Puerto Rico, History
cacica, bohios, casabe, agricultural people, Tainos
Archaeologists believe that the island of Puerto Rico was first settled in the 1st century ad. When the Spanish arrived in 1493, the island was inhabited by an agricultural people belonging to the Arawakan language family. The Spanish called them Tainos, but they were also known as Island Arawak. The Tainos called the island Boriquen (or Borinquen). They lived in settled villages, in small, thatch-roofed houses or huts known as bohios. Their main furniture was the hamanca (hammock). They molded clay into plates, jars, and other domestic items, decorating them with engraved or painted designs.
Taino agriculture was simple, but it produced a sufficient and balanced diet. The Tainos grew cassava, which they ground into flour for bread called casabe. Other crops included pineapples, sweet potatoes, and tobacco, which the Tainos smoked during religious ceremonies. In the rivers and the sea, they fished and gathered clams and snails. They also hunted rodents and iguanas.

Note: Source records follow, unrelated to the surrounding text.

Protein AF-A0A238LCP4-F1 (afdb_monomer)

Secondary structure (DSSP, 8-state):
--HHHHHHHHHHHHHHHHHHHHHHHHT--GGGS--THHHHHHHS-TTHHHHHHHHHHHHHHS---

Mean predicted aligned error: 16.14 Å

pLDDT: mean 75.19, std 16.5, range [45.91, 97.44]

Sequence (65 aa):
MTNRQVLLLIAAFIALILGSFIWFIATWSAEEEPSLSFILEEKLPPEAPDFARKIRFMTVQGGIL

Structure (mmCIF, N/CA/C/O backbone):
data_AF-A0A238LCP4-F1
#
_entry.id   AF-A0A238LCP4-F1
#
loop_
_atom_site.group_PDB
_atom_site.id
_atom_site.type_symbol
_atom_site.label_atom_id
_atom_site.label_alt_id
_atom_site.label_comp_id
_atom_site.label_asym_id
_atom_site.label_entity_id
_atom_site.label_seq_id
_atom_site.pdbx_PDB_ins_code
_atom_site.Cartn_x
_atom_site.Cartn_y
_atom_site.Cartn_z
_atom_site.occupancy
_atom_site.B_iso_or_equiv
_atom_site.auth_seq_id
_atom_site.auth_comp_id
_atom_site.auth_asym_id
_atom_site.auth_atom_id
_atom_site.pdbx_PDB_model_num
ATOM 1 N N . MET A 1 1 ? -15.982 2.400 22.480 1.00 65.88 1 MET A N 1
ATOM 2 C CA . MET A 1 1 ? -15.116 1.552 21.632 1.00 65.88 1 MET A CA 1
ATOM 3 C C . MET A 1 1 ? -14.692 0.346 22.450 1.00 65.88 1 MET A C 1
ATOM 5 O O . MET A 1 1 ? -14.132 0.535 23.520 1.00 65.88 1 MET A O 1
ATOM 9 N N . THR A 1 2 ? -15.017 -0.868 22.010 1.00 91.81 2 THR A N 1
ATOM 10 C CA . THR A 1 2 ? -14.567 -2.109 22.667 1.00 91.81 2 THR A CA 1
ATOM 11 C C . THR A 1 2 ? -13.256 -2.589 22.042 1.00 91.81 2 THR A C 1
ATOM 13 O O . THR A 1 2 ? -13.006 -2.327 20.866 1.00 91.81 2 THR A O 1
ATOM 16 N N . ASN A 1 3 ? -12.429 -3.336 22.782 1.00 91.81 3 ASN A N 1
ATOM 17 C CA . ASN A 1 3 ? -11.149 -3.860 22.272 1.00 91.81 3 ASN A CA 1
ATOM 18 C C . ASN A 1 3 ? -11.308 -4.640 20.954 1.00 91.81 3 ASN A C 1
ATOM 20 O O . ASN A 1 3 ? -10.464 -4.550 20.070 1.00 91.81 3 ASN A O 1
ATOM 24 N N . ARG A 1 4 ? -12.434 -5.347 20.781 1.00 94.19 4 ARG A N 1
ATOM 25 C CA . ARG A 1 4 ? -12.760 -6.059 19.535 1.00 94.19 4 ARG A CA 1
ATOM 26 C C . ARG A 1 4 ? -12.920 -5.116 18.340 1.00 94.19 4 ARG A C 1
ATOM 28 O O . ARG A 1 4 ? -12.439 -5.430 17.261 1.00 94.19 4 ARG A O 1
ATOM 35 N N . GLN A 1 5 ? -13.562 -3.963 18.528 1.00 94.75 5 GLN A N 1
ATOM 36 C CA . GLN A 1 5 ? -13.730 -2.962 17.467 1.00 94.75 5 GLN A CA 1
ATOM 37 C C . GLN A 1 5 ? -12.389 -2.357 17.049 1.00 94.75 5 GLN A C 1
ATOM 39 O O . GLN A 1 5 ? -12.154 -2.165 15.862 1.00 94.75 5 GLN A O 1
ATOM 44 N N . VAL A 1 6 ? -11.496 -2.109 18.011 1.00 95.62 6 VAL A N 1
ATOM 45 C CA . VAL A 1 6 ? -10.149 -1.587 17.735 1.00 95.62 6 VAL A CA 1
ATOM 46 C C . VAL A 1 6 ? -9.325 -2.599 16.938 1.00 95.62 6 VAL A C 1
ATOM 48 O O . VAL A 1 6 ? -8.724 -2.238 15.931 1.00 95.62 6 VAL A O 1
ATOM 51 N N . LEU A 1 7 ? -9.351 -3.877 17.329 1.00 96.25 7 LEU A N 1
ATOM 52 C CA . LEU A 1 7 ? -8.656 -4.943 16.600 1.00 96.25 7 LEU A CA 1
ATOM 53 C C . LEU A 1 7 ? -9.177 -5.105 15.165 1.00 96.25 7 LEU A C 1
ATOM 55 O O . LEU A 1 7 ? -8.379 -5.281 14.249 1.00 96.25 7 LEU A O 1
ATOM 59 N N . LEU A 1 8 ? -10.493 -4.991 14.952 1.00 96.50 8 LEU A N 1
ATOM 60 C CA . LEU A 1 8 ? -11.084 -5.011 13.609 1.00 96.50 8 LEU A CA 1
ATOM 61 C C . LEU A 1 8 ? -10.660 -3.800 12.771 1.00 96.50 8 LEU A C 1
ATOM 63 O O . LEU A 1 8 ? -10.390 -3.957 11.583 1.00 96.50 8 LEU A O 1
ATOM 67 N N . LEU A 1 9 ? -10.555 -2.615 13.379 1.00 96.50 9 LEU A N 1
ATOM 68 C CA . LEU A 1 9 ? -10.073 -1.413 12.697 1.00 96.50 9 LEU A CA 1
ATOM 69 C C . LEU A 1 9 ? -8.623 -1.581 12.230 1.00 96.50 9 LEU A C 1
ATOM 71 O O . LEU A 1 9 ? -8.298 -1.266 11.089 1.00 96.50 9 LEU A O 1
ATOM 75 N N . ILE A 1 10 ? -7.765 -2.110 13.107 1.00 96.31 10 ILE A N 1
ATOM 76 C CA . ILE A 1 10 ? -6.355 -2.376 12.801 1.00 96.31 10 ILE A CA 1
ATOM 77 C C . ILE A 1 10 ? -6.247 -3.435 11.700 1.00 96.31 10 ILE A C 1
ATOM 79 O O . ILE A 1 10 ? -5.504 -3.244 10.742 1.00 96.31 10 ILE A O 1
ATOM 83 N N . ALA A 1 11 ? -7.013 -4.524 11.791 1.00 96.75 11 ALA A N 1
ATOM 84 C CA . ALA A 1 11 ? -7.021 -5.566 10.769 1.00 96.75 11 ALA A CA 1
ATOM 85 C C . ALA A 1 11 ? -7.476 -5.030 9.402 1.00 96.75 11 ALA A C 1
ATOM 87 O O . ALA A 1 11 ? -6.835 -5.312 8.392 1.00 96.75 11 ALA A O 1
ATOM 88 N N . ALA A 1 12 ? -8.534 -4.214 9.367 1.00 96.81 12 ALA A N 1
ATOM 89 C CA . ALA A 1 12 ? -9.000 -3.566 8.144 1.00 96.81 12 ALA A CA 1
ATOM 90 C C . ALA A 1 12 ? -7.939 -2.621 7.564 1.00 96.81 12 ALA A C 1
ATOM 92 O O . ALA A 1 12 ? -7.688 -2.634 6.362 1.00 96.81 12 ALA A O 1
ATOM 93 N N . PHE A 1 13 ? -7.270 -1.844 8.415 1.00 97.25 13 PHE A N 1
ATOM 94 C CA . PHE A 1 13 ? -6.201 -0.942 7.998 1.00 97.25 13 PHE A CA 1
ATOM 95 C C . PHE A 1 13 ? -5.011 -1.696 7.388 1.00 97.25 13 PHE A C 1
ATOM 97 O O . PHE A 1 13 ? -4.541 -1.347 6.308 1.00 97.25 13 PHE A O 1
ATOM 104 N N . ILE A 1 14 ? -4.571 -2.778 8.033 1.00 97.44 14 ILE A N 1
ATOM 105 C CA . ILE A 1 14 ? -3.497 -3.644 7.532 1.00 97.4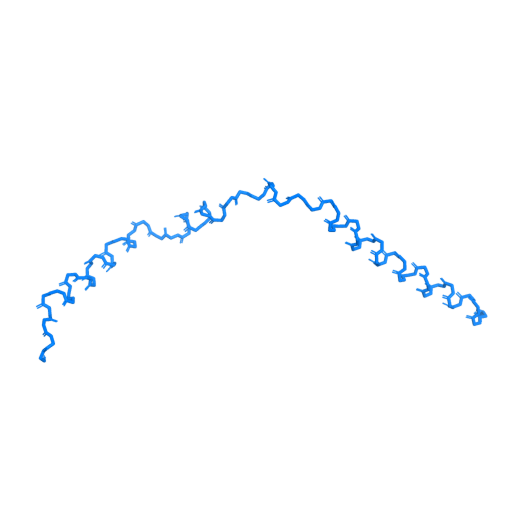4 14 ILE A CA 1
ATOM 106 C C . ILE A 1 14 ? -3.902 -4.290 6.201 1.00 97.44 14 ILE A C 1
ATOM 108 O O . ILE A 1 14 ? -3.107 -4.297 5.264 1.00 97.44 14 ILE A O 1
ATOM 112 N N . ALA A 1 15 ? -5.137 -4.785 6.085 1.00 97.00 15 ALA A N 1
ATOM 113 C CA . ALA A 1 15 ? -5.645 -5.377 4.849 1.00 97.00 15 ALA A CA 1
ATOM 114 C C . ALA A 1 15 ? -5.690 -4.368 3.691 1.00 97.00 15 ALA A C 1
ATOM 116 O O . ALA A 1 15 ? -5.372 -4.731 2.562 1.00 97.00 15 ALA A O 1
ATOM 117 N N . LEU A 1 16 ? -6.023 -3.102 3.961 1.00 96.69 16 LEU A N 1
ATOM 118 C CA . LEU A 1 16 ? -5.983 -2.037 2.955 1.00 96.69 16 LEU A CA 1
ATOM 119 C C . LEU A 1 16 ? -4.552 -1.719 2.513 1.00 96.69 16 LEU A C 1
ATOM 121 O O . LEU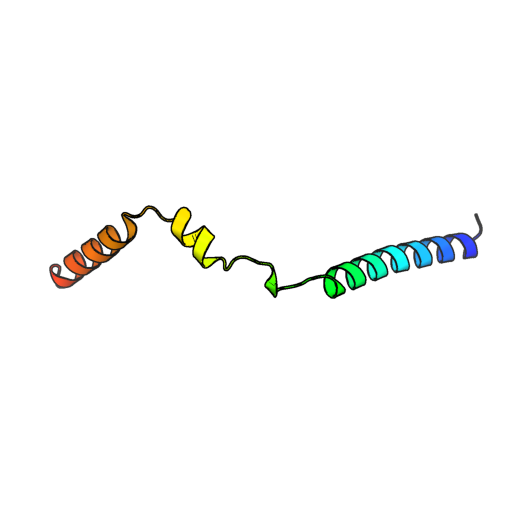 A 1 16 ? -4.310 -1.579 1.317 1.00 96.69 16 LEU A O 1
ATOM 125 N N . ILE A 1 17 ? -3.599 -1.645 3.448 1.00 96.75 17 ILE A N 1
ATOM 126 C CA . ILE A 1 17 ? -2.188 -1.390 3.121 1.00 96.75 17 ILE A CA 1
ATOM 127 C C . ILE A 1 17 ? -1.606 -2.545 2.307 1.00 96.75 17 ILE A C 1
ATOM 129 O O . ILE A 1 17 ? -1.081 -2.317 1.220 1.00 96.75 17 ILE A O 1
ATOM 133 N N . LEU A 1 18 ? -1.710 -3.781 2.808 1.00 96.50 18 LEU A N 1
ATOM 134 C CA . LEU A 1 18 ? -1.160 -4.941 2.107 1.00 96.50 18 LEU A CA 1
ATOM 135 C C . LEU A 1 18 ? -1.896 -5.197 0.795 1.00 96.50 18 LEU A C 1
ATOM 137 O O . LEU A 1 18 ? -1.250 -5.490 -0.202 1.00 96.50 18 LEU A O 1
ATOM 141 N N . GLY A 1 19 ? -3.221 -5.062 0.771 1.00 95.69 19 GLY A N 1
ATOM 142 C CA . GLY A 1 19 ? -4.014 -5.228 -0.444 1.00 95.69 19 GLY A CA 1
ATOM 143 C C . GLY A 1 19 ? -3.624 -4.221 -1.525 1.00 95.69 19 GLY A C 1
ATOM 144 O O . GLY A 1 19 ? -3.388 -4.618 -2.661 1.00 95.69 19 GLY A O 1
ATOM 145 N N . SER A 1 20 ? -3.482 -2.943 -1.160 1.00 95.12 20 SER A N 1
ATOM 146 C CA . SER A 1 20 ? -3.017 -1.887 -2.069 1.00 95.12 20 SER A CA 1
ATOM 147 C C . SER A 1 20 ? -1.599 -2.153 -2.577 1.00 95.12 20 SER A C 1
ATOM 149 O O . SER A 1 20 ? -1.334 -2.061 -3.773 1.00 95.12 20 SER A O 1
ATOM 151 N N . PHE A 1 21 ? -0.693 -2.559 -1.687 1.00 94.44 21 PHE A N 1
ATOM 152 C CA . PHE A 1 21 ? 0.687 -2.864 -2.050 1.00 94.44 21 PHE A CA 1
ATOM 153 C C . PHE A 1 21 ? 0.798 -4.072 -2.992 1.00 94.44 21 PHE A C 1
ATOM 155 O O . PHE A 1 21 ? 1.495 -4.009 -4.001 1.00 94.44 21 PHE A O 1
ATOM 162 N N . ILE A 1 22 ? 0.081 -5.161 -2.698 1.00 94.25 22 ILE A N 1
ATOM 163 C CA . ILE A 1 22 ? 0.041 -6.352 -3.555 1.00 94.25 22 ILE A CA 1
ATOM 164 C C . ILE A 1 22 ? -0.553 -5.999 -4.919 1.00 94.25 22 ILE A C 1
ATOM 166 O O . ILE A 1 22 ? -0.005 -6.410 -5.938 1.00 94.25 22 ILE A O 1
ATOM 170 N N . TRP A 1 23 ? -1.641 -5.223 -4.945 1.00 93.69 23 TRP A N 1
ATOM 171 C CA . TRP A 1 23 ? -2.240 -4.746 -6.188 1.00 93.69 23 TRP A CA 1
ATOM 172 C C . TRP A 1 23 ? -1.236 -3.938 -7.014 1.00 93.69 23 TRP A C 1
ATOM 174 O O . TRP A 1 23 ? -1.056 -4.245 -8.184 1.00 93.69 23 TRP A O 1
ATOM 184 N N . PHE A 1 24 ? -0.521 -2.991 -6.396 1.00 91.06 24 PHE A N 1
ATOM 185 C CA . PHE A 1 24 ? 0.479 -2.158 -7.069 1.00 91.06 24 PHE A CA 1
ATOM 186 C C . PHE A 1 24 ? 1.559 -2.996 -7.762 1.00 91.06 24 PHE A C 1
ATOM 188 O O . PHE A 1 24 ? 1.840 -2.775 -8.937 1.00 91.06 24 PHE A O 1
ATOM 195 N N . ILE A 1 25 ? 2.116 -3.992 -7.063 1.00 89.38 25 ILE A N 1
ATOM 196 C CA . ILE A 1 25 ? 3.112 -4.910 -7.632 1.00 89.38 25 ILE A CA 1
ATOM 197 C C . ILE A 1 25 ? 2.503 -5.784 -8.733 1.00 89.38 25 ILE A C 1
ATOM 199 O O . ILE A 1 25 ? 3.137 -6.005 -9.757 1.00 89.38 25 ILE A O 1
ATOM 203 N N . ALA A 1 26 ? 1.279 -6.278 -8.546 1.00 89.44 26 ALA A N 1
ATOM 204 C CA . ALA A 1 26 ? 0.615 -7.123 -9.535 1.00 89.44 26 ALA A CA 1
ATOM 205 C C . ALA A 1 26 ? 0.284 -6.371 -10.833 1.00 89.44 26 ALA A C 1
ATOM 207 O O . ALA A 1 26 ? 0.324 -6.962 -11.907 1.00 89.44 26 ALA A O 1
ATOM 208 N N . THR A 1 27 ? -0.045 -5.082 -10.741 1.00 88.06 27 THR A N 1
ATOM 209 C CA . THR A 1 27 ? -0.305 -4.224 -11.905 1.00 88.06 27 THR A CA 1
ATOM 210 C C . THR A 1 27 ? 0.952 -3.606 -12.499 1.00 88.06 27 THR A C 1
ATOM 212 O O . THR A 1 27 ? 0.868 -2.914 -13.509 1.00 88.06 27 THR A O 1
ATOM 215 N N . TRP A 1 28 ? 2.108 -3.805 -11.869 1.00 83.12 28 TRP A N 1
ATOM 216 C CA . TRP A 1 28 ? 3.358 -3.253 -12.357 1.00 83.12 28 TRP A CA 1
ATOM 217 C C . TRP A 1 28 ? 3.800 -3.986 -13.632 1.00 83.12 28 TRP A C 1
ATOM 219 O O . TRP A 1 28 ? 4.291 -5.114 -13.574 1.00 83.12 28 TRP A O 1
ATOM 229 N N . SER A 1 29 ? 3.658 -3.334 -14.788 1.00 72.50 29 SER A N 1
ATOM 230 C CA . SER A 1 29 ? 4.222 -3.789 -16.064 1.00 72.50 29 SER A CA 1
ATOM 231 C C . SER A 1 29 ? 5.617 -3.199 -16.256 1.00 72.50 29 SER A C 1
ATOM 233 O O . SER A 1 29 ? 5.764 -2.042 -16.637 1.00 72.50 29 SER A O 1
ATOM 235 N N . ALA A 1 30 ? 6.659 -4.008 -16.049 1.00 63.16 30 ALA A N 1
ATOM 236 C CA . ALA A 1 30 ? 8.053 -3.613 -16.296 1.00 63.16 30 ALA A CA 1
ATOM 237 C C . ALA A 1 30 ? 8.371 -3.340 -17.784 1.00 63.16 30 ALA A C 1
ATOM 239 O O . ALA A 1 30 ? 9.441 -2.834 -18.108 1.00 63.16 30 ALA A O 1
ATOM 240 N N . GLU A 1 31 ? 7.455 -3.689 -18.688 1.00 62.94 31 GLU A N 1
ATOM 241 C CA . GLU A 1 31 ? 7.619 -3.556 -20.140 1.00 62.94 31 GLU A CA 1
ATOM 242 C C . GLU A 1 31 ? 7.209 -2.172 -20.676 1.00 62.94 31 GLU A C 1
ATOM 244 O O . GLU A 1 31 ? 7.467 -1.863 -21.836 1.00 62.94 31 GLU A O 1
ATOM 249 N N . GLU A 1 32 ? 6.601 -1.322 -19.840 1.00 61.53 32 GLU A N 1
ATOM 250 C CA . GLU A 1 32 ? 6.184 0.040 -20.209 1.00 61.53 32 GLU A CA 1
ATOM 251 C C . GLU A 1 32 ? 7.238 1.115 -19.897 1.00 61.53 32 GLU A C 1
ATOM 253 O O . GLU A 1 32 ? 7.035 2.288 -20.215 1.00 61.53 32 GLU A O 1
ATOM 258 N N . GLU A 1 33 ? 8.384 0.751 -19.314 1.00 59.00 33 GLU A N 1
ATOM 259 C CA . GLU A 1 33 ? 9.459 1.718 -19.099 1.00 59.00 33 GLU A CA 1
ATOM 260 C C . GLU A 1 33 ? 10.268 1.919 -20.392 1.00 59.00 33 GLU A C 1
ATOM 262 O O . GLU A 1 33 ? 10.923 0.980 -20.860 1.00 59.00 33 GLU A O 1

Taino society centered around the village, whose chief was called cacique. Taino society was matrilineal, meaning that family lineage was traced through the female line. The cacique was succeeded not by his son but by the eldest son of one of his sisters. There was a large degree of equality between men and women in Taino society. In many instances a cacica, or female chief, served as the head of a village.